■ Task directions:
The lines to extract run from the first line of the material below to the line containing "4 ARG A CA 1", both included; leave the pictures behind.

■ Raw data:
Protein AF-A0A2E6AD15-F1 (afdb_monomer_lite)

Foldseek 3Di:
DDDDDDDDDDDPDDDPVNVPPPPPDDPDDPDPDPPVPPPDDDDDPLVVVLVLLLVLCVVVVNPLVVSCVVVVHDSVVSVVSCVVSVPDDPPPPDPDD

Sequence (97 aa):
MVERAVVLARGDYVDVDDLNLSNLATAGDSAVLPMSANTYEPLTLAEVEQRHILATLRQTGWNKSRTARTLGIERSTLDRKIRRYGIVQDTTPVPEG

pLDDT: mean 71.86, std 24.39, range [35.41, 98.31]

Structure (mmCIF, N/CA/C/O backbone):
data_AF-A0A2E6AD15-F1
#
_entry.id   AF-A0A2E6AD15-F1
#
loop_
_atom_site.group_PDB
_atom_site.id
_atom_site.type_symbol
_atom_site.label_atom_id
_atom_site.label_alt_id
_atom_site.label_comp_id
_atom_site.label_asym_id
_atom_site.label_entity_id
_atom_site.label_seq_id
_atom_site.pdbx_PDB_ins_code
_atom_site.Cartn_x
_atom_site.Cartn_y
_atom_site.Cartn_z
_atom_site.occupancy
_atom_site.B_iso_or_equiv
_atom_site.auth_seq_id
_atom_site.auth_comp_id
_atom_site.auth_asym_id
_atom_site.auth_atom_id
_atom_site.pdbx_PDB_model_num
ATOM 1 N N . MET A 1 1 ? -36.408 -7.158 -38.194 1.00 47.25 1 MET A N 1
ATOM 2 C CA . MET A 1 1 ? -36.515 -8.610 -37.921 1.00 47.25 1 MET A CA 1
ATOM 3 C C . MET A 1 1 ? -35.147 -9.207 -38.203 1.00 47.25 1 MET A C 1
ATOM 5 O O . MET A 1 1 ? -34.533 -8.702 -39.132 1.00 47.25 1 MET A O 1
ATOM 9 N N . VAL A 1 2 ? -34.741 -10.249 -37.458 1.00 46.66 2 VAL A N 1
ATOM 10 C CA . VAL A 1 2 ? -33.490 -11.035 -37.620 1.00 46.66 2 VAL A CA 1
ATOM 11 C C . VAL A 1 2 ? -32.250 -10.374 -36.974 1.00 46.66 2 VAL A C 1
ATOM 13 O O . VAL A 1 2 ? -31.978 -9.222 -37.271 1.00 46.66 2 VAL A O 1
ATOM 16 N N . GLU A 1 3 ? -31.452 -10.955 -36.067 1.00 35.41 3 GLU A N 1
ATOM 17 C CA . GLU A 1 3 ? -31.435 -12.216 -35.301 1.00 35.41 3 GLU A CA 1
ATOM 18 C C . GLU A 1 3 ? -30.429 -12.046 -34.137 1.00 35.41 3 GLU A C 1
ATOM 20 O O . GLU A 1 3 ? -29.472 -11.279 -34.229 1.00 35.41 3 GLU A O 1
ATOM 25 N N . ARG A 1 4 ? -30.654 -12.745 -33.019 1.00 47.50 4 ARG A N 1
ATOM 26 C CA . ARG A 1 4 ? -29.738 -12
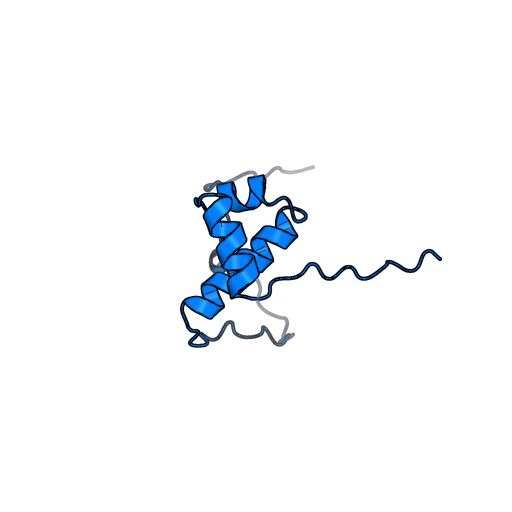.814 -31.869 1.00 47.50 4 ARG A CA 1
ATOM 27 C C . ARG A 1 4 ? -28.497 -13.640 -32.231 1.00 47.50 4 ARG A C 1
ATOM 29 O O . ARG A 1 4 ? -28.654 -14.787 -32.634 1.00 47.50 4 ARG A O 1
ATOM 36 N N . ALA A 1 5 ? -27.304 -13.134 -31.925 1.00 43.41 5 ALA A N 1
ATOM 37 C CA . ALA A 1 5 ? -26.101 -13.951 -31.774 1.00 43.41 5 ALA A CA 1
ATOM 38 C C . ALA A 1 5 ? -25.499 -13.716 -30.381 1.00 43.41 5 ALA A C 1
ATOM 40 O O . ALA A 1 5 ? -24.854 -12.712 -30.095 1.00 43.41 5 ALA A O 1
ATOM 41 N N . VAL A 1 6 ? -25.831 -14.654 -29.497 1.00 44.06 6 VAL A N 1
ATOM 42 C CA . VAL A 1 6 ? -25.146 -14.976 -28.240 1.00 44.06 6 VAL A CA 1
ATOM 43 C C . VAL A 1 6 ? -23.809 -15.652 -28.585 1.00 44.06 6 VAL A C 1
ATOM 45 O O . VAL A 1 6 ? -23.663 -16.108 -29.717 1.00 44.06 6 VAL A O 1
ATOM 48 N N . VAL A 1 7 ? -22.935 -15.820 -27.576 1.00 46.88 7 VAL A N 1
ATOM 49 C CA . VAL A 1 7 ? -21.784 -16.756 -27.476 1.00 46.88 7 VAL A CA 1
ATOM 50 C C . VAL A 1 7 ? -20.442 -15.994 -27.560 1.00 46.88 7 VAL A C 1
ATOM 52 O O . VAL A 1 7 ? -20.176 -15.351 -28.558 1.00 46.88 7 VAL A O 1
ATOM 55 N N . LEU A 1 8 ? -19.535 -15.970 -26.574 1.00 36.09 8 LEU A N 1
ATOM 56 C CA . LEU A 1 8 ? -19.288 -16.836 -25.416 1.00 36.09 8 LEU A CA 1
ATOM 57 C C . LEU A 1 8 ? -18.494 -16.027 -24.370 1.00 36.09 8 LEU A C 1
ATOM 59 O O . LEU A 1 8 ? -17.388 -15.575 -24.650 1.00 36.09 8 LEU A O 1
ATOM 63 N N . ALA A 1 9 ? -19.026 -15.886 -23.157 1.00 47.22 9 ALA A N 1
ATOM 64 C CA . ALA A 1 9 ? -18.201 -15.574 -21.995 1.00 47.22 9 ALA A CA 1
ATOM 65 C C . ALA A 1 9 ? -17.514 -16.865 -21.536 1.00 47.22 9 ALA A C 1
ATOM 67 O O . ALA A 1 9 ? -18.193 -17.869 -21.310 1.00 47.22 9 ALA A O 1
ATOM 68 N N . ARG A 1 10 ? -16.191 -16.844 -21.369 1.00 39.72 10 ARG A N 1
ATOM 69 C CA . ARG A 1 10 ? -15.465 -17.836 -20.567 1.00 39.72 10 ARG A CA 1
ATOM 70 C C . ARG A 1 10 ? -14.323 -17.142 -19.830 1.00 39.72 10 ARG A C 1
ATOM 72 O O . ARG A 1 10 ? -13.228 -17.033 -20.361 1.00 39.72 10 ARG A O 1
ATOM 79 N N . GLY A 1 11 ? -14.612 -16.698 -18.609 1.00 37.22 11 GLY A N 1
ATOM 80 C CA . GLY A 1 11 ? -13.618 -16.219 -17.648 1.00 37.22 11 GLY A CA 1
ATOM 81 C C . GLY A 1 11 ? -14.168 -15.103 -16.763 1.00 37.22 11 GLY A C 1
ATOM 82 O O . GLY A 1 11 ? -14.657 -14.107 -17.279 1.00 37.22 11 GLY A O 1
ATOM 83 N N . ASP A 1 12 ? -14.087 -15.270 -15.442 1.00 41.19 12 ASP A N 1
ATOM 84 C CA . ASP A 1 12 ? -14.551 -14.285 -14.445 1.00 41.19 12 ASP A CA 1
ATOM 85 C C . ASP A 1 12 ? -13.516 -13.178 -14.144 1.00 41.19 12 ASP A C 1
ATOM 87 O O . ASP A 1 12 ? -13.701 -12.391 -13.216 1.00 41.19 12 ASP A O 1
ATOM 91 N N . TYR A 1 13 ? -12.436 -13.081 -14.930 1.00 37.81 13 TYR A N 1
ATOM 92 C CA . TYR A 1 13 ? -11.410 -12.043 -14.800 1.00 37.81 13 TYR A CA 1
ATOM 93 C C . TYR A 1 13 ? -10.882 -11.634 -16.181 1.00 37.81 13 TYR A C 1
ATOM 95 O O . TYR A 1 13 ? -10.551 -12.496 -16.988 1.00 37.81 13 TYR A O 1
ATOM 103 N N . VAL A 1 14 ? -10.826 -10.322 -16.428 1.00 43.06 14 VAL A N 1
ATOM 104 C CA . VAL A 1 14 ? -10.130 -9.692 -17.561 1.00 43.06 14 VAL A CA 1
ATOM 105 C C . VAL A 1 14 ? -8.874 -9.060 -16.975 1.00 43.06 14 VAL A C 1
ATOM 107 O O . VAL A 1 14 ? -8.998 -8.136 -16.166 1.00 43.06 14 VAL A O 1
ATOM 110 N N . ASP A 1 15 ? -7.694 -9.572 -17.323 1.00 42.09 15 ASP A N 1
ATOM 111 C CA . ASP A 1 15 ? -6.434 -8.907 -16.980 1.00 42.09 15 ASP A CA 1
ATOM 112 C C . ASP A 1 15 ? -6.063 -7.908 -18.088 1.00 42.09 15 ASP A C 1
ATOM 114 O O . ASP A 1 15 ? -6.515 -8.016 -19.229 1.00 42.09 15 ASP A O 1
ATOM 118 N N . VAL A 1 16 ? -5.269 -6.888 -17.769 1.00 51.56 16 VAL A N 1
ATOM 119 C CA . VAL A 1 16 ? -4.948 -5.786 -18.697 1.00 51.56 16 VAL A CA 1
ATOM 120 C C . VAL A 1 16 ? -4.200 -6.299 -19.939 1.00 51.56 16 VAL A C 1
ATOM 122 O O . VAL A 1 16 ? -4.284 -5.699 -21.011 1.00 51.56 16 VAL A O 1
ATOM 125 N N . ASP A 1 17 ? -3.547 -7.457 -19.820 1.00 50.12 17 ASP A N 1
ATOM 126 C CA . ASP A 1 17 ? -2.861 -8.146 -20.912 1.00 50.12 17 ASP A CA 1
ATOM 127 C C . ASP A 1 17 ? -3.813 -8.898 -21.874 1.00 50.12 17 ASP A C 1
ATOM 129 O O . ASP A 1 17 ? -3.446 -9.121 -23.031 1.00 50.12 17 ASP A O 1
ATOM 133 N N . ASP A 1 18 ? -5.060 -9.202 -21.477 
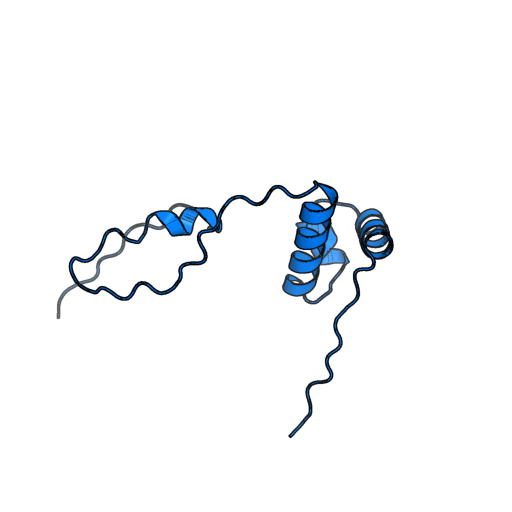1.00 45.06 18 ASP A N 1
ATOM 134 C CA . ASP A 1 18 ? -6.068 -9.871 -22.330 1.00 45.06 18 ASP A CA 1
ATOM 135 C C . ASP A 1 18 ? -6.683 -8.935 -23.387 1.00 45.06 18 ASP A C 1
ATOM 137 O O . ASP A 1 18 ? -7.325 -9.374 -24.347 1.00 45.06 18 ASP A O 1
ATOM 141 N N . LEU A 1 19 ? -6.456 -7.624 -23.260 1.00 49.12 19 LEU A N 1
ATOM 142 C CA . LEU A 1 19 ? -6.911 -6.619 -24.225 1.00 49.12 19 LEU A CA 1
ATOM 143 C C . LEU A 1 19 ? -6.162 -6.695 -25.572 1.00 49.12 19 LEU A C 1
ATOM 145 O O . LEU A 1 19 ? -6.595 -6.081 -26.547 1.00 49.12 19 LEU A O 1
ATOM 149 N N . ASN A 1 20 ? -5.081 -7.480 -25.667 1.00 49.25 20 ASN A N 1
ATOM 150 C CA . ASN A 1 20 ? -4.229 -7.581 -26.859 1.00 49.25 20 ASN A CA 1
ATOM 151 C C . ASN A 1 20 ? -4.651 -8.637 -27.900 1.00 49.25 20 ASN A C 1
ATOM 153 O O . ASN A 1 20 ? -3.869 -8.946 -28.798 1.00 49.25 20 ASN A O 1
ATOM 157 N N . LEU A 1 21 ? -5.877 -9.172 -27.847 1.00 42.88 21 LEU A N 1
ATOM 158 C CA . LEU A 1 21 ? -6.379 -10.090 -28.890 1.00 42.88 21 LEU A CA 1
ATOM 159 C C . LEU A 1 21 ? -7.604 -9.596 -29.674 1.00 42.88 21 LEU A C 1
ATOM 161 O O . LEU A 1 21 ? -7.999 -10.248 -30.638 1.00 42.88 21 LEU A O 1
ATOM 165 N N . SER A 1 22 ? -8.180 -8.433 -29.345 1.00 39.09 22 SER A N 1
ATOM 166 C CA . SER A 1 22 ? -9.434 -7.987 -29.989 1.00 39.09 22 SER A CA 1
ATOM 167 C C . SER A 1 22 ? -9.275 -7.075 -31.216 1.00 39.09 22 SER A C 1
ATOM 169 O O . SER A 1 22 ? -10.281 -6.693 -31.803 1.00 39.09 22 SER A O 1
ATOM 171 N N . ASN A 1 23 ? -8.055 -6.795 -31.693 1.00 44.00 23 ASN A N 1
ATOM 172 C CA . ASN A 1 23 ? -7.839 -6.050 -32.949 1.00 44.00 23 ASN A CA 1
ATOM 173 C C . ASN A 1 23 ? -7.726 -6.948 -34.201 1.00 44.00 23 ASN A C 1
ATOM 175 O O . ASN A 1 23 ? -7.078 -6.591 -35.184 1.00 44.00 23 ASN A O 1
ATOM 179 N N . LEU A 1 24 ? -8.400 -8.101 -34.209 1.00 45.59 24 LEU A N 1
ATOM 180 C CA . LEU A 1 24 ? -8.729 -8.817 -35.446 1.00 45.59 24 LEU A CA 1
ATOM 181 C C . LEU A 1 24 ? -10.057 -8.295 -36.022 1.00 45.59 24 LEU A C 1
ATOM 183 O O . LEU A 1 24 ? -11.062 -8.994 -35.982 1.00 45.59 24 LEU A O 1
ATOM 187 N N . ALA A 1 25 ? -10.048 -7.054 -36.518 1.00 38.47 25 ALA A N 1
ATOM 188 C CA . ALA A 1 25 ? -11.011 -6.424 -37.444 1.00 38.47 25 ALA A CA 1
ATOM 189 C C . ALA A 1 25 ? -10.691 -4.912 -37.448 1.00 38.47 25 ALA A C 1
ATOM 191 O O . ALA A 1 25 ? -10.622 -4.316 -36.384 1.00 38.47 25 ALA A O 1
ATOM 192 N N . THR A 1 26 ? -10.429 -4.195 -38.538 1.00 36.84 26 THR A N 1
ATOM 193 C CA . THR A 1 26 ? -10.837 -4.335 -39.937 1.00 36.84 26 THR A CA 1
ATOM 194 C C . THR A 1 26 ? -9.832 -3.569 -40.802 1.00 36.84 26 THR A C 1
ATOM 196 O O . THR A 1 26 ? -9.257 -2.571 -40.371 1.00 36.84 26 THR A O 1
ATOM 199 N N . ALA A 1 27 ? -9.606 -4.044 -42.027 1.00 46.44 27 ALA A N 1
ATOM 200 C CA . ALA A 1 27 ? -8.807 -3.354 -43.028 1.00 46.44 27 ALA A CA 1
ATOM 201 C C . ALA A 1 27 ? -9.319 -1.920 -43.258 1.00 46.44 27 ALA A C 1
ATOM 203 O O . ALA A 1 27 ? -10.458 -1.733 -43.675 1.00 46.44 27 ALA A O 1
ATOM 204 N N . GLY A 1 28 ? -8.446 -0.935 -43.040 1.00 45.88 28 GLY A N 1
ATOM 205 C CA . GLY A 1 28 ? -8.647 0.435 -43.505 1.00 45.88 28 GLY A CA 1
ATOM 206 C C . GLY A 1 28 ? -9.149 1.409 -42.447 1.00 45.88 28 GLY A C 1
ATOM 207 O O . GLY A 1 28 ? -10.274 1.870 -42.542 1.00 45.88 28 GLY A O 1
ATOM 208 N N . ASP A 1 29 ? -8.294 1.782 -41.497 1.00 39.34 29 ASP A N 1
ATOM 209 C CA . ASP A 1 29 ? -8.175 3.197 -41.138 1.00 39.34 29 ASP A CA 1
ATOM 210 C C . ASP A 1 29 ? -6.850 3.451 -40.412 1.00 39.34 29 ASP A C 1
ATOM 212 O O . ASP A 1 29 ? -6.592 2.964 -39.311 1.00 39.34 29 ASP A O 1
ATOM 216 N N . SER A 1 30 ? -5.967 4.197 -41.076 1.00 50.44 30 SER A N 1
ATOM 217 C CA . SER A 1 30 ? -4.720 4.698 -40.502 1.00 50.44 30 SER A CA 1
ATOM 218 C C . SER A 1 30 ? -5.036 5.858 -39.565 1.00 50.44 30 SER A C 1
ATOM 220 O O . SER A 1 30 ? -4.947 7.022 -39.943 1.00 50.44 30 SER A O 1
ATOM 222 N N . ALA A 1 31 ? -5.353 5.538 -38.318 1.00 40.66 31 ALA A N 1
ATOM 223 C CA . ALA A 1 31 ? -5.203 6.457 -37.203 1.00 40.66 31 ALA A CA 1
ATOM 224 C C . ALA A 1 31 ? -4.312 5.772 -36.168 1.00 40.66 31 ALA A C 1
ATOM 226 O O . ALA A 1 31 ? -4.778 5.143 -35.221 1.00 40.66 31 ALA A O 1
ATOM 227 N N . VAL A 1 32 ? -2.998 5.873 -36.379 1.00 43.94 32 VAL A N 1
ATOM 228 C CA . VAL A 1 32 ? -1.997 5.602 -35.344 1.00 43.94 32 VAL A CA 1
ATOM 229 C C . VAL A 1 32 ? -2.171 6.666 -34.262 1.00 43.94 32 VAL A C 1
ATOM 231 O O . VAL A 1 32 ? -1.484 7.683 -34.227 1.00 43.94 32 VAL A O 1
ATOM 234 N N . LEU A 1 33 ? -3.141 6.443 -33.375 1.00 43.91 33 LEU A N 1
ATOM 235 C CA . LEU A 1 33 ? -3.045 6.951 -32.018 1.00 43.91 33 LEU A CA 1
ATOM 236 C C . LEU A 1 33 ? -1.700 6.446 -31.483 1.00 43.91 33 LEU A C 1
ATOM 238 O O . LEU A 1 33 ? -1.363 5.287 -31.755 1.00 43.91 33 LEU A O 1
ATOM 242 N N . PRO A 1 34 ? -0.914 7.254 -30.752 1.00 41.34 34 PRO A N 1
ATOM 243 C CA . PRO A 1 34 ? 0.204 6.714 -30.009 1.00 41.34 34 PRO A CA 1
ATOM 244 C C . PRO A 1 34 ? -0.409 5.807 -28.941 1.00 41.34 34 PRO A C 1
ATOM 246 O O . PRO A 1 34 ? -0.718 6.232 -27.832 1.00 41.34 34 PRO A O 1
ATOM 249 N N . MET A 1 35 ? -0.652 4.546 -29.303 1.00 47.53 35 MET A N 1
ATOM 250 C CA . MET A 1 35 ? -0.653 3.452 -28.361 1.00 47.53 35 MET A CA 1
ATOM 251 C C . MET A 1 35 ? 0.691 3.606 -27.675 1.00 47.53 35 MET A C 1
ATOM 253 O O . MET A 1 35 ? 1.723 3.358 -28.299 1.00 47.53 35 MET A O 1
ATOM 257 N N . SER A 1 36 ? 0.692 4.132 -26.448 1.00 48.28 36 SER A N 1
ATOM 258 C CA . SER A 1 36 ?
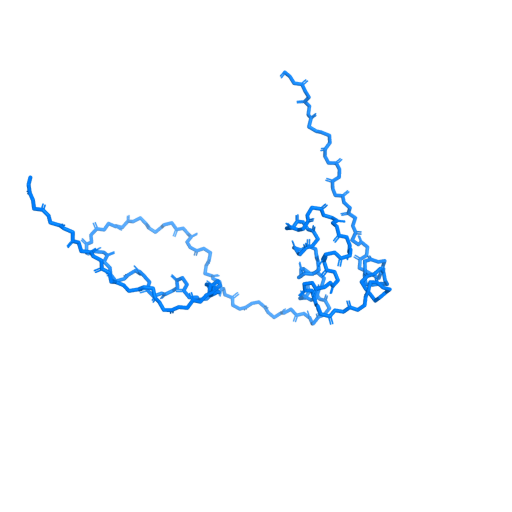 1.836 4.004 -25.561 1.00 48.28 36 SER A CA 1
ATOM 259 C C . SER A 1 36 ? 2.124 2.520 -25.541 1.00 48.28 36 SER A C 1
ATOM 261 O O . SER A 1 36 ? 1.402 1.758 -24.901 1.00 48.28 36 SER A O 1
ATOM 263 N N . ALA A 1 37 ? 3.090 2.102 -26.359 1.00 50.31 37 ALA A N 1
ATOM 264 C CA . ALA A 1 37 ? 3.555 0.741 -26.383 1.00 50.31 37 ALA A CA 1
ATOM 265 C C . ALA A 1 37 ? 3.877 0.456 -24.926 1.00 50.31 37 ALA A C 1
ATOM 267 O O . ALA A 1 37 ? 4.703 1.172 -24.350 1.00 50.31 37 ALA A O 1
ATOM 268 N N . ASN A 1 38 ? 3.151 -0.490 -24.325 1.00 59.03 38 ASN A N 1
ATOM 269 C CA . ASN A 1 38 ? 3.373 -0.960 -22.965 1.00 59.03 38 ASN A CA 1
ATOM 270 C C . ASN A 1 38 ? 4.721 -1.688 -22.969 1.00 59.03 38 ASN A C 1
ATOM 272 O O . ASN A 1 38 ? 4.819 -2.911 -22.965 1.00 59.03 38 ASN A O 1
ATOM 276 N N . THR A 1 39 ? 5.767 -0.896 -23.166 1.00 70.06 39 THR A N 1
ATOM 277 C CA . THR A 1 39 ? 7.138 -1.313 -23.334 1.00 70.06 39 THR A CA 1
ATOM 278 C C . THR A 1 39 ? 7.591 -1.612 -21.931 1.00 70.06 39 THR A C 1
ATOM 280 O O . THR A 1 39 ? 7.471 -0.764 -21.049 1.00 70.06 39 THR A O 1
ATOM 283 N N . TYR A 1 40 ? 8.046 -2.839 -21.721 1.00 80.81 40 TYR A N 1
ATOM 284 C CA . TYR A 1 40 ? 8.537 -3.275 -20.430 1.00 80.81 40 TYR A CA 1
ATOM 285 C C . TYR A 1 40 ? 9.575 -2.280 -19.891 1.00 80.81 40 TYR A C 1
ATOM 287 O O . TYR A 1 40 ? 10.649 -2.113 -20.472 1.00 80.81 40 TYR A O 1
ATOM 295 N N . GLU A 1 41 ? 9.240 -1.627 -18.780 1.00 81.31 41 GLU A N 1
ATOM 296 C CA . GLU A 1 41 ? 10.148 -0.769 -18.032 1.00 81.31 41 GLU A CA 1
ATOM 297 C C . GLU A 1 41 ? 10.599 -1.533 -16.779 1.00 81.31 41 GLU A C 1
ATOM 299 O O . GLU A 1 41 ? 9.756 -1.939 -15.969 1.00 81.31 41 GLU A O 1
ATOM 304 N N . PRO A 1 42 ? 11.908 -1.779 -16.602 1.00 86.50 42 PRO A N 1
ATOM 305 C CA . PRO A 1 42 ? 12.398 -2.473 -15.425 1.00 86.50 42 PRO A CA 1
ATOM 306 C C . PRO A 1 42 ? 12.184 -1.598 -14.188 1.00 86.50 42 PRO A C 1
ATOM 308 O O . PRO A 1 42 ? 12.772 -0.529 -14.048 1.00 86.50 42 PRO A O 1
ATOM 311 N N . LEU A 1 43 ? 11.358 -2.091 -13.271 1.00 91.38 43 LEU A N 1
ATOM 312 C CA . LEU A 1 43 ? 11.053 -1.452 -11.998 1.00 91.38 43 LEU A CA 1
ATOM 313 C C . LEU A 1 43 ? 11.516 -2.340 -10.857 1.00 91.38 43 LEU A C 1
ATOM 315 O O . LEU A 1 43 ? 11.501 -3.570 -10.939 1.00 91.38 43 LEU A O 1
ATOM 319 N N . THR A 1 44 ? 11.895 -1.717 -9.752 1.00 94.75 44 THR A N 1
ATOM 320 C CA . THR A 1 44 ? 12.166 -2.461 -8.529 1.00 94.75 44 THR A CA 1
ATOM 321 C C . THR A 1 44 ? 10.873 -3.073 -7.992 1.00 94.75 44 THR A C 1
ATOM 323 O O . THR A 1 44 ? 9.779 -2.520 -8.137 1.00 94.75 44 THR A O 1
ATOM 326 N N . LEU A 1 45 ? 10.992 -4.195 -7.277 1.00 94.69 45 LEU A N 1
ATOM 327 C CA . LEU A 1 45 ? 9.847 -4.804 -6.590 1.00 94.69 45 LEU A CA 1
ATOM 328 C C . LEU A 1 45 ? 9.167 -3.823 -5.622 1.00 94.69 45 LEU A C 1
ATOM 330 O O . LEU A 1 45 ? 7.955 -3.879 -5.437 1.00 94.69 45 LEU A O 1
ATOM 334 N N . ALA A 1 46 ? 9.937 -2.906 -5.026 1.00 94.81 46 ALA A N 1
ATOM 335 C CA . ALA A 1 46 ? 9.411 -1.876 -4.141 1.00 94.81 46 ALA A CA 1
ATOM 336 C C . ALA A 1 46 ? 8.501 -0.884 -4.880 1.00 94.81 46 ALA A C 1
ATOM 338 O O . ALA A 1 46 ? 7.446 -0.532 -4.358 1.00 94.81 46 ALA A O 1
ATOM 339 N N . GLU A 1 47 ? 8.871 -0.465 -6.091 1.00 92.88 47 GLU A N 1
ATOM 340 C CA . GLU A 1 47 ? 8.060 0.445 -6.905 1.00 92.88 47 GLU A CA 1
ATOM 341 C C . GLU A 1 47 ? 6.803 -0.237 -7.444 1.00 92.88 47 GLU A C 1
ATOM 343 O O . GLU A 1 47 ? 5.726 0.361 -7.438 1.00 92.88 47 GLU A O 1
ATOM 348 N N . VAL A 1 48 ? 6.913 -1.496 -7.881 1.00 94.25 48 VAL A N 1
ATOM 349 C CA . VAL A 1 48 ? 5.749 -2.297 -8.296 1.00 94.25 48 VAL A CA 1
ATOM 350 C C . VAL A 1 48 ? 4.772 -2.442 -7.130 1.00 94.25 48 VAL A C 1
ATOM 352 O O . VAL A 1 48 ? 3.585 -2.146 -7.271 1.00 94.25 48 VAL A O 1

■ Solution:
Protein AF-A0A2E6AD15-F1 (afdb_monomer_lite)

Foldseek 3Di:
DDDDDDDDDDDPDDDPVNVPPPPPDDPDDPDPDPPVPPPDDDDDPLVVVLVLLLVLCVVVVNPLVVSCVVVVHDSVVSVVSCVVSVPDDPPPPDPDD

Sequence (97 aa):
MVERAVVLARGDYVDVDDLNLSNLATAGDSAVLPMSANTYEPLTLAEVEQRHILATLRQTGWNKSRTARTLGIERSTLDRKIRRYGIVQDTTPVPEG

pLDDT: mean 71.86, std 24.39, range [35.41, 98.31]

Structure (mmCIF, N/CA/C/O backbone):
data_AF-A0A2E6AD15-F1
#
_entry.id   AF-A0A2E6AD15-F1
#
loop_
_atom_site.group_PDB
_atom_site.id
_atom_site.type_symbol
_atom_site.label_atom_id
_atom_site.label_alt_id
_atom_site.label_comp_id
_atom_site.label_asym_id
_atom_site.label_entity_id
_atom_site.label_seq_id
_atom_site.pdbx_PDB_ins_code
_atom_site.Cartn_x
_atom_site.Cartn_y
_atom_site.Cartn_z
_atom_site.occupancy
_atom_site.B_iso_or_equiv
_atom_site.auth_seq_id
_atom_site.auth_comp_id
_atom_site.auth_asym_id
_atom_site.auth_atom_id
_atom_site.pdbx_PDB_model_num
ATOM 1 N N . MET A 1 1 ? -36.408 -7.158 -38.194 1.00 47.25 1 MET A N 1
ATOM 2 C CA . MET A 1 1 ? -36.515 -8.610 -37.921 1.00 47.25 1 MET A CA 1
ATOM 3 C C . MET A 1 1 ? -35.147 -9.207 -38.203 1.00 47.25 1 MET A C 1
ATOM 5 O O . MET A 1 1 ? -34.533 -8.702 -39.132 1.00 47.25 1 MET A O 1
ATOM 9 N N . VAL A 1 2 ? -34.741 -10.249 -37.458 1.00 46.66 2 VAL A N 1
ATOM 10 C CA . VAL A 1 2 ? -33.490 -11.035 -37.620 1.00 46.66 2 VAL A CA 1
ATOM 11 C C . VAL A 1 2 ? -32.250 -10.374 -36.974 1.00 46.66 2 VAL A C 1
ATOM 13 O O . VAL A 1 2 ? -31.978 -9.222 -37.271 1.00 46.66 2 VAL A O 1
ATOM 16 N N . GLU A 1 3 ? -31.452 -10.955 -36.067 1.00 35.41 3 GLU A N 1
ATOM 17 C CA . GLU A 1 3 ? -31.435 -12.216 -35.301 1.00 35.41 3 GLU A CA 1
ATOM 18 C C . GLU A 1 3 ? -30.429 -12.046 -34.137 1.00 35.41 3 GLU A C 1
ATOM 20 O O . GLU A 1 3 ? -29.472 -11.279 -34.229 1.00 35.41 3 GLU A O 1
ATOM 25 N N . ARG A 1 4 ? -30.654 -12.745 -33.019 1.00 47.50 4 ARG A N 1
ATOM 26 C CA . ARG A 1 4 ? -29.738 -12
.814 -31.869 1.00 47.50 4 ARG A CA 1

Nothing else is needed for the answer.